Written by       Illustrated by Scott Kennedy

Scott Kennedy

He appeared on Easter Monday, 2007, flashing his permanent smile for the first time to fisherman Bill Shortt in a small dinghy off Mahia Peninsula in Hawke’s Bay.

He was named “Moko” for the Mokotahi headland where he frolicked, and Shortt spent more than two years watching him play with the hordes of people who visited. The “big fella” continued to shadow the fisherman, once almost climbing into the dinghy to present him with a seahorse. The two found they shared an interest in fishing, and women in red bikinis, so it was only natural for a special kind of friendship to develop—Shortt soon declared himself Moko’s “unofficial best mate”.

When in May 2008 Moko made world headlines by guiding two stranded pygmy sperm whales back to sea, he earned the public affection that had once been given to other celebrity dolphins—Pelorus Jack, a Risso’s dolphin famous for guiding ships to safety through treacherous waters of Tasman Bay and French Pass, and Opo, the affectionate bottlenose from Hokianga Harbour.

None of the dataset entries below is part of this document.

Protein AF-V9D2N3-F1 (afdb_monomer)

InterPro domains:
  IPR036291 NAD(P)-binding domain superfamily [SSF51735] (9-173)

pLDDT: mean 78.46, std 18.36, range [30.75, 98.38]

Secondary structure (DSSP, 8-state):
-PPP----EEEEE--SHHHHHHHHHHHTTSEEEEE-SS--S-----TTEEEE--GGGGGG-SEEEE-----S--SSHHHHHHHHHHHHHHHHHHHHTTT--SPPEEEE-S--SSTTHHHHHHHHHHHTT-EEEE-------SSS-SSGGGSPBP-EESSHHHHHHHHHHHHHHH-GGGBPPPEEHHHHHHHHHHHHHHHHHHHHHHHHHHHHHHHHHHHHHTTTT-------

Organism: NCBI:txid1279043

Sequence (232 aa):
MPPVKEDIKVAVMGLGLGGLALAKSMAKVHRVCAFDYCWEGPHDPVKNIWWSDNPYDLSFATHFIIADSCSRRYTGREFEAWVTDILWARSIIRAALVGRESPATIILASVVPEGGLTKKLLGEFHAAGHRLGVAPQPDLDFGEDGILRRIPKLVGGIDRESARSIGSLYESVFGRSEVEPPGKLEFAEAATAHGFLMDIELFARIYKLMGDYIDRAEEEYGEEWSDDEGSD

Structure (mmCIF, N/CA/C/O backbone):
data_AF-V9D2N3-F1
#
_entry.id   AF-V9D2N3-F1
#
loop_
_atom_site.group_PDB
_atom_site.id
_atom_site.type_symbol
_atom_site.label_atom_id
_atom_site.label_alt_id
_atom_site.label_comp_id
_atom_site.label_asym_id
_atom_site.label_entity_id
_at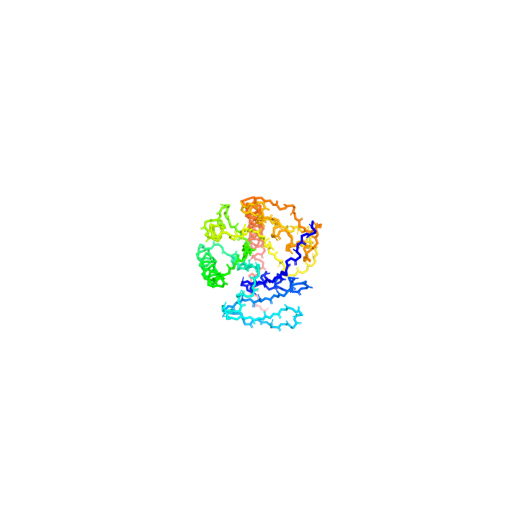om_site.label_seq_id
_atom_site.pdbx_PDB_ins_code
_atom_site.Cartn_x
_atom_site.Cartn_y
_atom_site.Cartn_z
_atom_site.occupancy
_atom_site.B_iso_or_equiv
_atom_site.auth_seq_id
_atom_site.auth_comp_id
_atom_site.auth_asym_id
_atom_site.auth_atom_id
_atom_site.pdbx_PDB_model_num
ATOM 1 N N . MET A 1 1 ? -22.261 16.316 13.558 1.00 33.12 1 MET A N 1
ATOM 2 C CA . MET A 1 1 ? -21.106 15.730 14.271 1.00 33.12 1 MET A CA 1
ATOM 3 C C . MET A 1 1 ? -19.884 15.885 13.384 1.00 33.12 1 MET A C 1
ATOM 5 O O . MET A 1 1 ? -19.996 15.529 12.215 1.00 33.12 1 MET A O 1
ATOM 9 N N . PRO A 1 2 ? -18.765 16.450 13.868 1.00 30.75 2 PRO A N 1
ATOM 10 C CA . PRO A 1 2 ? -17.497 16.313 13.157 1.00 30.75 2 PRO A CA 1
ATOM 11 C C . PRO A 1 2 ? -17.152 14.815 13.043 1.00 30.75 2 PRO A C 1
ATOM 13 O O . PRO A 1 2 ? -17.509 14.056 13.949 1.00 30.75 2 PRO A O 1
ATOM 16 N N . PRO A 1 3 ? -16.527 14.362 11.942 1.00 41.47 3 PRO A N 1
ATOM 17 C CA . PRO A 1 3 ? -16.150 12.962 11.795 1.00 41.47 3 PRO A CA 1
ATOM 18 C C . PRO A 1 3 ? -15.201 12.569 12.931 1.00 41.47 3 PRO A C 1
ATOM 20 O O . PRO A 1 3 ? -14.280 13.319 13.263 1.00 41.47 3 PRO A O 1
ATOM 23 N N . VAL A 1 4 ? -15.449 11.411 13.546 1.00 50.00 4 VAL A N 1
ATOM 24 C CA . VAL A 1 4 ? -14.526 10.814 14.516 1.00 50.00 4 VAL A CA 1
ATOM 25 C C . VAL A 1 4 ? -13.185 10.664 13.806 1.00 50.00 4 VAL A C 1
ATOM 27 O O . VAL A 1 4 ? -13.108 10.054 12.743 1.00 50.00 4 VAL A O 1
ATOM 30 N N . LYS A 1 5 ? -12.142 11.293 14.348 1.00 56.06 5 LYS A N 1
ATOM 31 C CA . LYS A 1 5 ? -10.796 11.218 13.787 1.00 56.06 5 LYS A CA 1
ATOM 32 C C . LYS A 1 5 ? -10.284 9.802 14.067 1.00 56.06 5 LYS A C 1
ATOM 34 O O . LYS A 1 5 ? -9.856 9.527 15.183 1.00 56.06 5 LYS A O 1
ATOM 39 N N . GLU A 1 6 ? -10.446 8.892 13.107 1.00 67.25 6 GLU A N 1
ATOM 40 C CA . GLU A 1 6 ? -9.932 7.524 13.220 1.00 67.25 6 GLU A CA 1
ATOM 41 C C . GLU A 1 6 ? -8.419 7.574 13.465 1.00 67.25 6 GLU A C 1
ATOM 43 O O . GLU A 1 6 ? -7.691 8.299 12.785 1.00 67.25 6 GLU A O 1
ATOM 48 N N . ASP A 1 7 ? -7.952 6.827 14.466 1.00 87.62 7 ASP A N 1
ATOM 49 C CA . ASP A 1 7 ? -6.526 6.671 14.747 1.00 87.62 7 ASP A CA 1
ATOM 50 C C . ASP A 1 7 ? -5.897 5.802 13.647 1.00 87.62 7 ASP A C 1
ATOM 52 O O . ASP A 1 7 ? -6.139 4.592 13.561 1.00 87.62 7 ASP A O 1
ATOM 56 N N . ILE A 1 8 ? -5.138 6.435 12.751 1.00 94.75 8 ILE A N 1
ATOM 57 C CA . ILE A 1 8 ? -4.524 5.781 11.595 1.00 94.75 8 ILE A CA 1
ATOM 58 C C . ILE A 1 8 ? -3.250 5.051 12.042 1.00 94.75 8 ILE A C 1
ATOM 60 O O . ILE A 1 8 ? -2.304 5.640 12.564 1.00 94.75 8 ILE A O 1
ATOM 64 N N . LYS A 1 9 ? -3.223 3.741 11.794 1.00 96.75 9 LYS A N 1
ATOM 65 C CA . LYS A 1 9 ? -2.118 2.828 12.102 1.00 96.75 9 LYS A CA 1
ATOM 66 C C . LYS A 1 9 ? -1.740 2.105 10.820 1.00 96.75 9 LYS A C 1
ATOM 68 O O . LYS A 1 9 ? -2.616 1.510 10.193 1.00 96.75 9 LYS A O 1
ATOM 73 N N . VAL A 1 10 ? -0.477 2.167 10.420 1.00 98.12 10 VAL A N 1
ATOM 74 C CA . VAL A 1 10 ? -0.059 1.764 9.071 1.00 98.12 10 VAL A CA 1
ATOM 75 C C . VAL A 1 10 ? 0.897 0.582 9.137 1.00 98.12 10 VAL A C 1
ATOM 77 O O . VAL A 1 10 ? 1.956 0.679 9.742 1.00 98.12 10 VAL A O 1
ATOM 80 N N . ALA A 1 11 ? 0.564 -0.516 8.476 1.00 97.75 11 ALA A N 1
ATOM 81 C CA . ALA A 1 11 ? 1.531 -1.551 8.142 1.00 97.75 11 ALA A CA 1
ATOM 82 C C . ALA A 1 11 ? 2.058 -1.306 6.726 1.00 97.75 11 ALA A C 1
ATOM 84 O O . ALA A 1 11 ? 1.259 -1.149 5.803 1.00 97.75 11 ALA A O 1
ATOM 85 N N . VAL A 1 12 ? 3.377 -1.286 6.551 1.00 95.56 12 VAL A N 1
ATOM 86 C CA . VAL A 1 12 ? 4.019 -1.279 5.228 1.00 95.56 12 VAL A CA 1
ATOM 87 C C . VAL A 1 12 ? 4.733 -2.609 5.049 1.00 95.56 12 VAL A C 1
ATOM 89 O O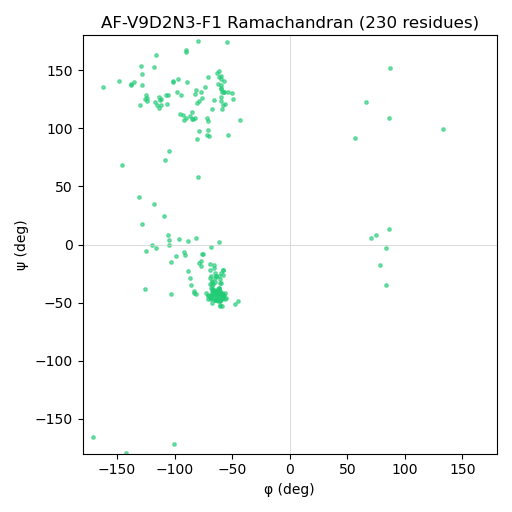 . VAL A 1 12 ? 5.590 -2.941 5.861 1.00 95.56 12 VAL A O 1
ATOM 92 N N . MET A 1 13 ? 4.344 -3.362 4.025 1.00 94.00 13 MET A N 1
ATOM 93 C CA . MET A 1 13 ? 4.836 -4.703 3.718 1.00 94.00 13 MET A CA 1
ATOM 94 C C . MET A 1 13 ? 5.746 -4.654 2.492 1.00 94.00 13 MET A C 1
ATOM 96 O O . MET A 1 13 ? 5.331 -4.120 1.462 1.00 94.00 13 MET A O 1
ATOM 100 N N . GLY A 1 14 ? 6.944 -5.223 2.611 1.00 89.75 14 GLY A N 1
ATOM 101 C CA . GLY A 1 14 ? 8.000 -5.124 1.603 1.00 89.75 14 GLY A CA 1
ATOM 102 C C . GLY A 1 14 ? 8.825 -3.859 1.828 1.00 89.75 14 GLY A C 1
ATOM 103 O O . GLY A 1 14 ? 8.346 -2.741 1.626 1.00 89.75 14 GLY A O 1
ATOM 104 N N . LEU A 1 15 ? 10.063 -4.029 2.292 1.00 87.56 15 LEU A N 1
ATOM 105 C CA . LEU A 1 15 ? 10.953 -2.943 2.713 1.00 87.56 15 LEU A CA 1
ATOM 106 C C . LEU A 1 15 ? 12.118 -2.719 1.746 1.00 87.56 15 LEU A C 1
ATOM 108 O O . LEU A 1 15 ? 13.116 -2.101 2.108 1.00 87.56 15 LEU A O 1
ATOM 112 N N . GLY A 1 16 ? 11.960 -3.112 0.479 1.00 81.69 16 GLY A N 1
ATOM 113 C CA . GLY A 1 16 ? 12.809 -2.616 -0.607 1.00 81.69 16 GLY A CA 1
ATOM 114 C C . GLY A 1 16 ? 12.828 -1.078 -0.673 1.00 81.69 16 GLY A C 1
ATOM 115 O O . GLY A 1 16 ? 12.084 -0.395 0.030 1.00 81.69 16 GLY A O 1
ATOM 116 N N . LEU A 1 17 ? 13.664 -0.502 -1.542 1.00 78.12 17 LEU A N 1
ATOM 117 C CA . LEU A 1 17 ? 13.936 0.948 -1.583 1.00 78.12 17 LEU A CA 1
ATOM 118 C C . LEU A 1 17 ? 12.678 1.839 -1.487 1.00 78.12 17 LEU A C 1
ATOM 120 O O . LEU A 1 17 ? 12.627 2.757 -0.664 1.00 78.12 17 LEU A O 1
ATOM 124 N N . GLY A 1 18 ? 11.650 1.543 -2.290 1.00 79.56 18 GLY A N 1
ATOM 125 C CA . GLY A 1 18 ? 10.382 2.279 -2.286 1.00 79.56 18 GLY A CA 1
ATOM 126 C C . GLY A 1 18 ? 9.562 2.070 -1.009 1.00 79.56 18 GLY A C 1
ATOM 127 O O . GLY A 1 18 ? 9.105 3.042 -0.401 1.00 79.56 18 GLY A O 1
ATOM 128 N N . GLY A 1 19 ? 9.416 0.821 -0.564 1.00 87.00 19 GLY A N 1
ATOM 129 C CA . GLY A 1 19 ? 8.682 0.473 0.651 1.00 87.00 19 GLY A CA 1
ATOM 130 C C . GLY A 1 19 ? 9.310 1.053 1.918 1.00 87.00 19 GLY A C 1
ATOM 131 O O . GLY A 1 19 ? 8.608 1.643 2.741 1.00 87.00 19 GLY A O 1
ATOM 132 N N . LEU A 1 20 ? 10.641 1.019 2.029 1.00 87.25 20 LEU A N 1
ATOM 133 C CA . LEU A 1 20 ? 11.384 1.645 3.122 1.00 87.25 20 LEU A CA 1
ATOM 134 C C . LEU A 1 20 ? 11.157 3.160 3.176 1.00 87.25 20 LEU A C 1
ATOM 136 O O . LEU A 1 20 ? 10.865 3.719 4.239 1.00 87.25 20 LEU A O 1
ATOM 140 N N . ALA A 1 21 ? 11.286 3.840 2.034 1.00 85.75 21 ALA A N 1
ATOM 141 C CA . ALA A 1 21 ? 11.067 5.281 1.944 1.00 85.75 21 ALA A CA 1
ATOM 142 C C . ALA A 1 21 ? 9.619 5.658 2.299 1.00 85.75 21 ALA A C 1
ATOM 144 O O . ALA A 1 21 ? 9.379 6.663 2.984 1.00 85.75 21 ALA A O 1
ATOM 145 N N . LEU A 1 22 ? 8.656 4.832 1.884 1.00 88.56 22 LEU A N 1
ATOM 146 C CA . LEU A 1 22 ? 7.247 5.011 2.206 1.00 88.56 22 LEU A CA 1
ATOM 147 C C . LEU A 1 22 ? 6.982 4.803 3.699 1.00 88.56 22 LEU A C 1
ATOM 149 O O . LEU A 1 22 ? 6.355 5.661 4.319 1.00 88.56 22 LEU A O 1
ATOM 153 N N . ALA A 1 23 ? 7.520 3.742 4.303 1.00 91.88 23 ALA A N 1
ATOM 154 C CA . ALA A 1 23 ? 7.392 3.474 5.733 1.00 91.88 23 ALA A CA 1
ATOM 155 C C . ALA A 1 23 ? 7.970 4.624 6.574 1.00 91.88 23 ALA A C 1
ATOM 157 O O . ALA A 1 23 ? 7.292 5.147 7.464 1.00 91.88 23 ALA A O 1
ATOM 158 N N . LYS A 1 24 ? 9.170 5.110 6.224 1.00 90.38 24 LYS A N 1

He was portrayed as a hero, a healer and a delinquent, but when reports of aggression hit the media, tensions and conflict grew along with the misunderstanding of this wild animal that many people had grown to love. Some people stalked Moko relentlessly, while local fishermen fumed over stolen catch or broken gear.

Then, one day, he left Mahia—following a fishing boat blaring loud rock music out to sea and up the east coast—first to Gisborne, then a few weeks later to Whakatane.

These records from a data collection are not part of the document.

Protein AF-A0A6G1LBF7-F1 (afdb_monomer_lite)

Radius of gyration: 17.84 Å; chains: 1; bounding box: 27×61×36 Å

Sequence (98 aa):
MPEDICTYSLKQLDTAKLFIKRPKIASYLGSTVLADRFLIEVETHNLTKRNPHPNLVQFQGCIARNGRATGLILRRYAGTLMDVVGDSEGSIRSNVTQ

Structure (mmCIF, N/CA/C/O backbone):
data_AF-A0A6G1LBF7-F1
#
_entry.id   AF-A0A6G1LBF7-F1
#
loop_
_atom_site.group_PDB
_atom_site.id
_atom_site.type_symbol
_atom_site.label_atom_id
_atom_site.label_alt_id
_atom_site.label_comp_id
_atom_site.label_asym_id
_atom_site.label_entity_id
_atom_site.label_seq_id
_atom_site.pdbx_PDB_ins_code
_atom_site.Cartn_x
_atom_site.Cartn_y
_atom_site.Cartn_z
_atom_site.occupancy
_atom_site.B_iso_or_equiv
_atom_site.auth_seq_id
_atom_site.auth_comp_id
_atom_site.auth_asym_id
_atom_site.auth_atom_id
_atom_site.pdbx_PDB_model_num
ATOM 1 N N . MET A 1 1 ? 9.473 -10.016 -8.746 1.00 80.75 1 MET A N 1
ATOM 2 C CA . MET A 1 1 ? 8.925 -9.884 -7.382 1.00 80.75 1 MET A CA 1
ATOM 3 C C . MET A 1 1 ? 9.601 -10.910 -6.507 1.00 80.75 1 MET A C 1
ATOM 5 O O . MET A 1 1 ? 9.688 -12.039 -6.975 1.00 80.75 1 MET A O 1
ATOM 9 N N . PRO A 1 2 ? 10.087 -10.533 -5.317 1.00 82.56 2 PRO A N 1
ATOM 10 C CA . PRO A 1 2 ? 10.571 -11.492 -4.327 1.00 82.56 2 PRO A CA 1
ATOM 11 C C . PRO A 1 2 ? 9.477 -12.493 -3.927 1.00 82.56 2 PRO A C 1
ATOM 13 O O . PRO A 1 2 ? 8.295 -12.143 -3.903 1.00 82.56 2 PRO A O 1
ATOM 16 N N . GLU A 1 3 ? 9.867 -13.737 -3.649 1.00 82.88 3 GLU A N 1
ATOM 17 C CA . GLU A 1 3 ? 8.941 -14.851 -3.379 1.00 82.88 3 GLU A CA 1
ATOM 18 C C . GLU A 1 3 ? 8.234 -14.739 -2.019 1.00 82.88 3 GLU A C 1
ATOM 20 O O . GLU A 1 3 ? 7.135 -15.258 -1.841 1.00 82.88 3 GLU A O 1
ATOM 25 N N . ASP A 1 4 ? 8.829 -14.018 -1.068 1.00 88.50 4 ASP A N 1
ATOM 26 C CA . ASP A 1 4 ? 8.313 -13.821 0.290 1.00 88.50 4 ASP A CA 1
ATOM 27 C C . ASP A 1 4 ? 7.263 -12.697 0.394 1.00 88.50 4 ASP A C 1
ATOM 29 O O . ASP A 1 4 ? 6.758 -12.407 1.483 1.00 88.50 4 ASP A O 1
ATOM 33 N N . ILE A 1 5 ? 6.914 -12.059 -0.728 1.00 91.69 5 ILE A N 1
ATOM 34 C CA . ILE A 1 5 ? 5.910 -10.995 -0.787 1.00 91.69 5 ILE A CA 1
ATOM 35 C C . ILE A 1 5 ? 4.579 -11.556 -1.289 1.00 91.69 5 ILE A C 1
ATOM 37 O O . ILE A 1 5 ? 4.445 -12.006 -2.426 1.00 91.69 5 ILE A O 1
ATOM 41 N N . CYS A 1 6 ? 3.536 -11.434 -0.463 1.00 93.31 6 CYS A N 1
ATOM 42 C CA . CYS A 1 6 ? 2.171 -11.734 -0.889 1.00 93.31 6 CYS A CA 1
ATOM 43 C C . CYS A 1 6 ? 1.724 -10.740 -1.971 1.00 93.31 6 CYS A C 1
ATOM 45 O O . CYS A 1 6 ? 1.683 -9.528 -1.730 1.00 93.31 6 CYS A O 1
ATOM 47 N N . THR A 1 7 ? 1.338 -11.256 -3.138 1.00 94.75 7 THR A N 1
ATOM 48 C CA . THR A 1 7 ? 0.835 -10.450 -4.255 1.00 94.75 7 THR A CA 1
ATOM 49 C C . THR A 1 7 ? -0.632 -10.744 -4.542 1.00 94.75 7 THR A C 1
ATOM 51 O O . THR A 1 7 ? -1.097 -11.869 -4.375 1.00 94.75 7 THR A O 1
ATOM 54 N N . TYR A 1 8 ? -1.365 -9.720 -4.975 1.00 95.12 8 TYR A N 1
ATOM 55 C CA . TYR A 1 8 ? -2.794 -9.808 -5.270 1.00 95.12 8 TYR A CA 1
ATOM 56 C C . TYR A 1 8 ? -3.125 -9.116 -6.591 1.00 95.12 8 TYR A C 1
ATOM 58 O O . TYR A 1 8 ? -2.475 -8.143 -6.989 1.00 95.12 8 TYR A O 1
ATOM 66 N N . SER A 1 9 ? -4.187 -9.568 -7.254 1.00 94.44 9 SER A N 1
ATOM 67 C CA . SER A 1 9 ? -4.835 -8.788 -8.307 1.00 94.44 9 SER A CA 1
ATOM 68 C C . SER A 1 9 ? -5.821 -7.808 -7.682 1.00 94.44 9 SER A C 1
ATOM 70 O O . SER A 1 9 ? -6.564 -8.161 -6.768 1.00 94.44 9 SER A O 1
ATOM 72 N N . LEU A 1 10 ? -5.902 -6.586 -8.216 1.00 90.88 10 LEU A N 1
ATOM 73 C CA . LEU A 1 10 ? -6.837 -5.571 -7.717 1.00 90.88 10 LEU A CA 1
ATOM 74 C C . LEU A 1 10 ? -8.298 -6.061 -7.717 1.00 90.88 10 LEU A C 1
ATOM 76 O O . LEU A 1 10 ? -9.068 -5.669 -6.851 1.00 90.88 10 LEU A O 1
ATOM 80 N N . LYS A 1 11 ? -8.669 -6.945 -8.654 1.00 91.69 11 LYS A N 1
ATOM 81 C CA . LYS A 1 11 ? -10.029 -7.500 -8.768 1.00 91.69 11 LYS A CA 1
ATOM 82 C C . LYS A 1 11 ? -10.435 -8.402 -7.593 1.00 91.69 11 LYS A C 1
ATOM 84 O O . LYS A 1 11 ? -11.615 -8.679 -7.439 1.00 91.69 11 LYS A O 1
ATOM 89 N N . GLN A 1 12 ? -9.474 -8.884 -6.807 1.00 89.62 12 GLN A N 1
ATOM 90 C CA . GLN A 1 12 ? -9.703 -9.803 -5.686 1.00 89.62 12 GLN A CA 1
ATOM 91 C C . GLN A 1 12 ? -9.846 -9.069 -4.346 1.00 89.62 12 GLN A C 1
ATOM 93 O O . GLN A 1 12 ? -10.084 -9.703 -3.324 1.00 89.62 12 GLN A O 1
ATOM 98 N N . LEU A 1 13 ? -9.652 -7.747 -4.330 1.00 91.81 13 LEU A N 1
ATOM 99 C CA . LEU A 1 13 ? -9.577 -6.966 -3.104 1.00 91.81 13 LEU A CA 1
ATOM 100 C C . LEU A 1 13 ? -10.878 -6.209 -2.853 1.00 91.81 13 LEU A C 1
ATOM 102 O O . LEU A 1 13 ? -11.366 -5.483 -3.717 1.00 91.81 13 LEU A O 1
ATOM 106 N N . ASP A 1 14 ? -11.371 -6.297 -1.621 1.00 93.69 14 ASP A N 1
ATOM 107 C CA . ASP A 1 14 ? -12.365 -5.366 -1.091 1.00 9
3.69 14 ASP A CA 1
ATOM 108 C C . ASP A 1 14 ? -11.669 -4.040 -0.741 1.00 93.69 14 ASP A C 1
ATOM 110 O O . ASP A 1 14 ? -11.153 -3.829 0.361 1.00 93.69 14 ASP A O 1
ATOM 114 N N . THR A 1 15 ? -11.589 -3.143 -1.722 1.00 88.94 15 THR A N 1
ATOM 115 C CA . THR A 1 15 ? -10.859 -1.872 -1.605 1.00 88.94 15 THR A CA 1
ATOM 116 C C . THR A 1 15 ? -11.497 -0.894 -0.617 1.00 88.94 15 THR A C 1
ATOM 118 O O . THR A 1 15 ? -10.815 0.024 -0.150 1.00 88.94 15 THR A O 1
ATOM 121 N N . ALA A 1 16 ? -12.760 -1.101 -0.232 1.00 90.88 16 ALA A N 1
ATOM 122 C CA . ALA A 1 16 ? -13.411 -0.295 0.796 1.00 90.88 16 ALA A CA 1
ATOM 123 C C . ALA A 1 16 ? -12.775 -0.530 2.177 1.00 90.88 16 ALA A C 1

This is where I met him, off Ohope Beach in January. I heard his whistles and clicks and felt his rubbery skin and strength when he lifted me up in the water. We played catch with a dead juvenile hammerhead shark until he lost interest and stole a boogie board from a swimmer instead. I soon learned that Moko was the boss—he wasn’t aggressive but could hurt people if they didn’t want to play a game by his rules.

He attracted a new group of admirers at Ohope, mostly women, and while filming a documentary on the subject, I became part of that harem. We got to know his quirks, his favourite fishing spots, where he liked to sleep, the noises he made when he was excited or annoyed, and that he didn’t much like his fins being touched but enjoyed being massaged with seaweed. We knew the sound of his breath and often heard him before we saw him, especially at night. Before long he was falling asleep next to us in the water, what seemed like the ultimate sign of trust. As each summer day went by, he got deeper under our skins; even the hardened dredging boat skipper dreamed about him. (Moko often slept by his boat at night and woke him up in the early hours.)

I wondered why Moko’s solitary presence tugged at our heartstrings, and why he appealed so much to women—maybe we had begun to see him as an abandoned child instead of a wild dolphin. Whatever the case, there seemed to be some primal connection that I haven’t felt with other animals, and the simple act of communing with another intelligent and playful mammal actively seeking companionship was deeply moving.

Crowds came, conflicts arose, winter came along with floods and earthquakes and then, once again, Moko followed the same fishing boat up the coast, listening to AC/DC all the way. Next stop Tauranga, a hectic harbour and busy holiday town, and the city where I live. But after three days of his usual tricks, he went missing.

We found him over a month later, washed up dead on Matakana Island, almost unrecognisable. Just as his sudden appearance remains a mystery, so does his death—the necropsy was inconclusive. At six years old he was not quite a teenager in dolphin years and far from the usual 45-year lifetime for bottlenose dolphins.

Hundreds of people attended his funeral, writing on his coffin or sending tributes online. He was taken to the bay where he often played, seaweed was gathered for his grave and he was buried on Matakana Island, under the leading lights for the harbour entrance.

Local Maori explained how Moko’s journey up the east coast mirrored that of the Takitimu waka centuries before. He was seen as a kaitiaki and descendant of the whales and dolphins that followed the original migration.

Unanswered questions still linger in Moko’s wake. Why do these rare “solitary sociable” dolphins choose people over their own kind? And could they be studying our behaviour, just as we study theirs?